→ THE RECORDS:

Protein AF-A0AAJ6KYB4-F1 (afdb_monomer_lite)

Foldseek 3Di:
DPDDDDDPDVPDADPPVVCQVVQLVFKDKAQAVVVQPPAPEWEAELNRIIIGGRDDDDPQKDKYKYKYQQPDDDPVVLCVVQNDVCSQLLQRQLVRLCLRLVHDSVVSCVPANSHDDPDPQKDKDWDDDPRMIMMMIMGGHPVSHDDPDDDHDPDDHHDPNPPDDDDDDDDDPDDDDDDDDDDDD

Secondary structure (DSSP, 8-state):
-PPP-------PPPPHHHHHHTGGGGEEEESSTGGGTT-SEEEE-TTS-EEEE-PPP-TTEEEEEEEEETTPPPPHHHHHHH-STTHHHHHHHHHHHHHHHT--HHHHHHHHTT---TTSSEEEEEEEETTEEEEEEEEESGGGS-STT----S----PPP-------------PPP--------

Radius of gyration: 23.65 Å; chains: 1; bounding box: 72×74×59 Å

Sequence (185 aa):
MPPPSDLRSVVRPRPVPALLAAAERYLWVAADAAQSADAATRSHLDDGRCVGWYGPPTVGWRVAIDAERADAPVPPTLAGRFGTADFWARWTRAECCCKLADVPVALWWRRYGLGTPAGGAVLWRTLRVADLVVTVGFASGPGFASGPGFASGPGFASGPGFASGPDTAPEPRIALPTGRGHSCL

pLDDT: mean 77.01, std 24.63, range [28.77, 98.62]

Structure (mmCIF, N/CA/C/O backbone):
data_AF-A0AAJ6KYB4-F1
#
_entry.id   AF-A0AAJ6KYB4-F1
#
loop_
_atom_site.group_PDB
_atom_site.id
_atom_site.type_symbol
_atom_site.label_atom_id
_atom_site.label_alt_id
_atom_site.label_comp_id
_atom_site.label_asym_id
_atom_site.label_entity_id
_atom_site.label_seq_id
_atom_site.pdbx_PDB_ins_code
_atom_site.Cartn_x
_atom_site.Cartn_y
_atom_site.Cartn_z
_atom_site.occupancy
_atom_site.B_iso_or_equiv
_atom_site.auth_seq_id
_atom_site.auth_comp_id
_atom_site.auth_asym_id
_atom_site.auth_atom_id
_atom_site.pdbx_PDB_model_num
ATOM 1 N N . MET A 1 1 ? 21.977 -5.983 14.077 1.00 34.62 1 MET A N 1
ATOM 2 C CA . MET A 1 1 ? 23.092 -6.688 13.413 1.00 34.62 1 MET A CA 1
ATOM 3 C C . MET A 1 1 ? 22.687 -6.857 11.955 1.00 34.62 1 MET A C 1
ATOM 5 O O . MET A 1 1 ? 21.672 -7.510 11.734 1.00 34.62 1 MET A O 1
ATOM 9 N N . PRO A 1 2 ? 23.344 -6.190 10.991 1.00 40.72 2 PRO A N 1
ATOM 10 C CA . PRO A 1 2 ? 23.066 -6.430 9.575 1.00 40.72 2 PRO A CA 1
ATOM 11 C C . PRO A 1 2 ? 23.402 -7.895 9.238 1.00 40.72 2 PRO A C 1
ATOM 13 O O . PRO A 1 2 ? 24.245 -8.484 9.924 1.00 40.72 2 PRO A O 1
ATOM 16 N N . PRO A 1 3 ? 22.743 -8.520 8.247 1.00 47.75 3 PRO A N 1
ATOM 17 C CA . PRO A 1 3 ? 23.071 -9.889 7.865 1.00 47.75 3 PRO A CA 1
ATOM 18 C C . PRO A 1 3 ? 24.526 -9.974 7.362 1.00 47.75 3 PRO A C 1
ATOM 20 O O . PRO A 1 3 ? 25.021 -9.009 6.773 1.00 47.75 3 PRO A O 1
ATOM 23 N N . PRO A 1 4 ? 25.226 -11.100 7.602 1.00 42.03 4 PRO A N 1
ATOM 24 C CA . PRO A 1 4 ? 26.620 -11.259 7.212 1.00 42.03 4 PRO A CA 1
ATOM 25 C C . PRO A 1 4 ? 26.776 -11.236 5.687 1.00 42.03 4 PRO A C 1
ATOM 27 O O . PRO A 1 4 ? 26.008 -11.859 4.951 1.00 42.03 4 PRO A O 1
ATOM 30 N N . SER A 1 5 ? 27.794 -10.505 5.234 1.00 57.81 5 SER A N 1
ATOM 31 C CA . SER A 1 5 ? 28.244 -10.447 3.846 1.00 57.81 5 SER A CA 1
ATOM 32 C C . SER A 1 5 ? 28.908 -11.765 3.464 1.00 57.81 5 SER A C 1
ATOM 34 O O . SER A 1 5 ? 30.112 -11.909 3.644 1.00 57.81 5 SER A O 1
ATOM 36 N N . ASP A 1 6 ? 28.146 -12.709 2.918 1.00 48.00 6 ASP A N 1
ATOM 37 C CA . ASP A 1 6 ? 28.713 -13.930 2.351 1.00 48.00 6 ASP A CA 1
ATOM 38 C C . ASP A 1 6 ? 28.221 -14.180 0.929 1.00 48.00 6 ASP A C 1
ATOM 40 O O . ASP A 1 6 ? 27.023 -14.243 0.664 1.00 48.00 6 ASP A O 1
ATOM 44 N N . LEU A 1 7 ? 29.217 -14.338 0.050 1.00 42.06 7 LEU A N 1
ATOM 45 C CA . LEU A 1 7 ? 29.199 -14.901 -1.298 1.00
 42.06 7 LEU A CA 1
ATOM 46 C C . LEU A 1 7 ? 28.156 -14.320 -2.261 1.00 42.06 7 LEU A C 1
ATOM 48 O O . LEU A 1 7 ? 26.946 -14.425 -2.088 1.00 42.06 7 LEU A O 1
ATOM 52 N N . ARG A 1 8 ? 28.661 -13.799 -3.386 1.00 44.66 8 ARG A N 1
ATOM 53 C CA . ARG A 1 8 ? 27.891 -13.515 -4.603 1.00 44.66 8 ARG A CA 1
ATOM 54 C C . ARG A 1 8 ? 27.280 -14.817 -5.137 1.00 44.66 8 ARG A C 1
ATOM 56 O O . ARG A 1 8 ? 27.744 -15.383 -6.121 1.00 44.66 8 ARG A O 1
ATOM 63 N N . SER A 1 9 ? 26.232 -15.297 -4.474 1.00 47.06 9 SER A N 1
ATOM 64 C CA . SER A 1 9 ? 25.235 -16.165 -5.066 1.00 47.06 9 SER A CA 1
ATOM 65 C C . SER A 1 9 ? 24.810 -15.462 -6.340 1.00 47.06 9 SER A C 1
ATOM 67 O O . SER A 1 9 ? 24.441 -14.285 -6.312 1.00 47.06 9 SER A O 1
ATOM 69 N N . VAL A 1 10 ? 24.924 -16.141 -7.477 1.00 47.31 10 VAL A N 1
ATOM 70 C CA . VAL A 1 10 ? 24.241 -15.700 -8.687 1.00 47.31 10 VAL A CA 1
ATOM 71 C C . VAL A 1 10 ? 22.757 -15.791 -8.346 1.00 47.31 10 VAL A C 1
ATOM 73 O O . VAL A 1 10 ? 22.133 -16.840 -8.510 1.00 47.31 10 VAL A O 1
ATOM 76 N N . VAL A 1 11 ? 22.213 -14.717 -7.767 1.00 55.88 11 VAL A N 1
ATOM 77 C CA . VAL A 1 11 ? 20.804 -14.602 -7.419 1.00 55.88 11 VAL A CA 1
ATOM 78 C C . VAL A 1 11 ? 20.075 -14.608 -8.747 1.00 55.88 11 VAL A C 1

→ TASK OBJECTIVE:
Copy the material above, line for line.

→ RESPONSE TO THE TASK:
Protein AF-A0AAJ6KYB4-F1 (afdb_monomer_lite)

Foldseek 3Di:
DPDDDDDPDVPDADPPVVCQVVQLVFKDKAQAVVVQPPAPEWEAELNRIIIGGRDDDDPQKDKYKYKYQQPDDDPVVLCVVQNDVCSQLLQRQLVRLCLRLVHDSVVSCVPANSHDDPDPQKDKDWDDDPRMIMMMIMGGHPVSHDDPDDDHDPDDHHDPNPPDDDDDDDDDPDDDDDDDDDDDD

Secondary structure (DSSP, 8-state):
-PPP-------PPPPHHHHHHTGGGGEEEESSTGGGTT-SEEEE-TTS-EEEE-PPP-TTEEEEEEEEETTPPPPHHHHHHH-STTHHHHHHHHHHHHHHHT--HHHHHHHHTT---TTSSEEEEEEEETTEEEEEEEEESGGGS-STT----S----PPP-------------PPP--------

Radius of gyration: 23.65 Å; chains: 1; bounding box: 72×74×59 Å

Sequence (185 aa):
MPPPSDLRSVVRPRPVPALLAAAERYLWVAADAAQSADAATRSHLDDGRCVGWYGPPTVGWRVAIDAERADAPVPPTLAGRFGTADFWARWTRAECCCKLADVPVALWWRRYGLGTPAGGAVLWRTLRVADLVVTVGFASGPGFASGPGFASGPGFASGPGFASGPDTAPEPRIALPTGRGHSCL

pLDDT: mean 77.01, std 24.63, range [28.77, 98.62]

Structure (mmCIF, N/CA/C/O backbone):
data_AF-A0AAJ6KYB4-F1
#
_entry.id   AF-A0AAJ6KYB4-F1
#
loop_
_atom_site.group_PDB
_atom_site.id
_atom_site.type_symbol
_atom_site.label_atom_id
_atom_site.label_alt_id
_atom_site.label_comp_id
_atom_site.label_asym_id
_atom_site.label_entity_id
_atom_site.label_seq_id
_atom_site.pdbx_PDB_ins_code
_atom_site.Cartn_x
_atom_site.Cartn_y
_atom_site.Cartn_z
_atom_site.occupancy
_atom_site.B_iso_or_equiv
_atom_site.auth_seq_id
_atom_site.auth_comp_id
_atom_site.auth_asym_id
_atom_site.auth_atom_id
_atom_site.pdbx_PDB_model_num
ATOM 1 N N . MET A 1 1 ? 21.977 -5.983 14.077 1.00 34.62 1 MET A N 1
ATOM 2 C CA . MET A 1 1 ? 23.092 -6.688 13.413 1.00 34.62 1 MET A CA 1
ATOM 3 C C . MET A 1 1 ? 22.687 -6.857 11.955 1.00 34.62 1 MET A C 1
ATOM 5 O O . MET A 1 1 ? 21.672 -7.510 11.734 1.00 34.62 1 MET A O 1
ATOM 9 N N . PRO A 1 2 ? 23.344 -6.190 10.991 1.00 40.72 2 PRO A N 1
ATOM 10 C CA . PRO A 1 2 ? 23.066 -6.430 9.575 1.00 40.72 2 PRO A CA 1
ATOM 11 C C . PRO A 1 2 ? 23.402 -7.895 9.238 1.00 40.72 2 PRO A C 1
ATOM 13 O O . PRO A 1 2 ? 24.245 -8.484 9.924 1.00 40.72 2 PRO A O 1
ATOM 16 N N . PRO A 1 3 ? 22.743 -8.520 8.247 1.00 47.75 3 PRO A N 1
ATOM 17 C CA . PRO A 1 3 ? 23.071 -9.889 7.865 1.00 47.75 3 PRO A CA 1
ATOM 18 C C . PRO A 1 3 ? 24.526 -9.974 7.362 1.00 47.75 3 PRO A C 1
ATOM 20 O O . PRO A 1 3 ? 25.021 -9.009 6.773 1.00 47.75 3 PRO A O 1
ATOM 23 N N . PRO A 1 4 ? 25.226 -11.100 7.602 1.00 42.03 4 PRO A N 1
ATOM 24 C CA . PRO A 1 4 ? 26.620 -11.259 7.212 1.00 42.03 4 PRO A CA 1
ATOM 25 C C . PRO A 1 4 ? 26.776 -11.236 5.687 1.00 42.03 4 PRO A C 1
ATOM 27 O O . PRO A 1 4 ? 26.008 -11.859 4.951 1.00 42.03 4 PRO A O 1
ATOM 30 N N . SER A 1 5 ? 27.794 -10.505 5.234 1.00 57.81 5 SER A N 1
ATOM 31 C CA . SER A 1 5 ? 28.244 -10.447 3.846 1.00 57.81 5 SER A CA 1
ATOM 32 C C . SER A 1 5 ? 28.908 -11.765 3.464 1.00 57.81 5 SER A C 1
ATOM 34 O O . SER A 1 5 ? 30.112 -11.909 3.644 1.00 57.81 5 SER A O 1
ATOM 36 N N . ASP A 1 6 ? 28.146 -12.709 2.918 1.00 48.00 6 ASP A N 1
ATOM 37 C CA . ASP A 1 6 ? 28.713 -13.930 2.351 1.00 48.00 6 ASP A CA 1
ATOM 38 C C . ASP A 1 6 ? 28.221 -14.180 0.929 1.00 48.00 6 ASP A C 1
ATOM 40 O O . ASP A 1 6 ? 27.023 -14.243 0.664 1.00 48.00 6 ASP A O 1
ATOM 44 N N . LEU A 1 7 ? 29.217 -14.338 0.050 1.00 42.06 7 LEU A N 1
ATOM 45 C CA . LEU A 1 7 ? 29.199 -14.901 -1.298 1.00
 42.06 7 LEU A CA 1
ATOM 46 C C . LEU A 1 7 ? 28.156 -14.320 -2.261 1.00 42.06 7 LEU A C 1
ATOM 48 O O . LEU A 1 7 ? 26.946 -14.425 -2.088 1.00 42.06 7 LEU A O 1
ATOM 52 N N . ARG A 1 8 ? 28.661 -13.799 -3.386 1.00 44.66 8 ARG A N 1
ATOM 53 C CA . ARG A 1 8 ? 27.891 -13.515 -4.603 1.00 44.66 8 ARG A CA 1
ATOM 54 C C . ARG A 1 8 ? 27.280 -14.817 -5.137 1.00 44.66 8 ARG A C 1
ATOM 56 O O . ARG A 1 8 ? 27.744 -15.383 -6.121 1.00 44.66 8 ARG A O 1
ATOM 63 N N . SER A 1 9 ? 26.232 -15.297 -4.474 1.00 47.06 9 SER A N 1
ATOM 64 C CA . SER A 1 9 ? 25.235 -16.165 -5.066 1.00 47.06 9 SER A CA 1
ATOM 65 C C . SER A 1 9 ? 24.810 -15.462 -6.340 1.00 47.06 9 SER A C 1
ATOM 67 O O . SER A 1 9 ? 24.441 -14.285 -6.312 1.00 47.06 9 SER A O 1
ATOM 69 N N . VAL A 1 10 ? 24.924 -16.141 -7.477 1.00 47.31 10 VAL A N 1
ATOM 70 C CA . VAL A 1 10 ? 24.241 -15.700 -8.687 1.00 47.31 10 VAL A CA 1
ATOM 71 C C . VAL A 1 10 ? 22.757 -15.791 -8.346 1.00 47.31 10 VAL A C 1
ATOM 73 O O . VAL A 1 10 ? 22.133 -16.840 -8.510 1.00 47.31 10 VAL A O 1
ATOM 76 N N . VAL A 1 11 ? 22.213 -14.717 -7.767 1.00 55.88 11 VAL A N 1
ATOM 77 C CA . VAL A 1 11 ? 20.804 -14.602 -7.419 1.00 55.88 11 VAL A CA 1
ATOM 78 C C . VAL A 1 11 ? 20.075 -14.608 -8.747 1.00 55.88 11 VAL A C 1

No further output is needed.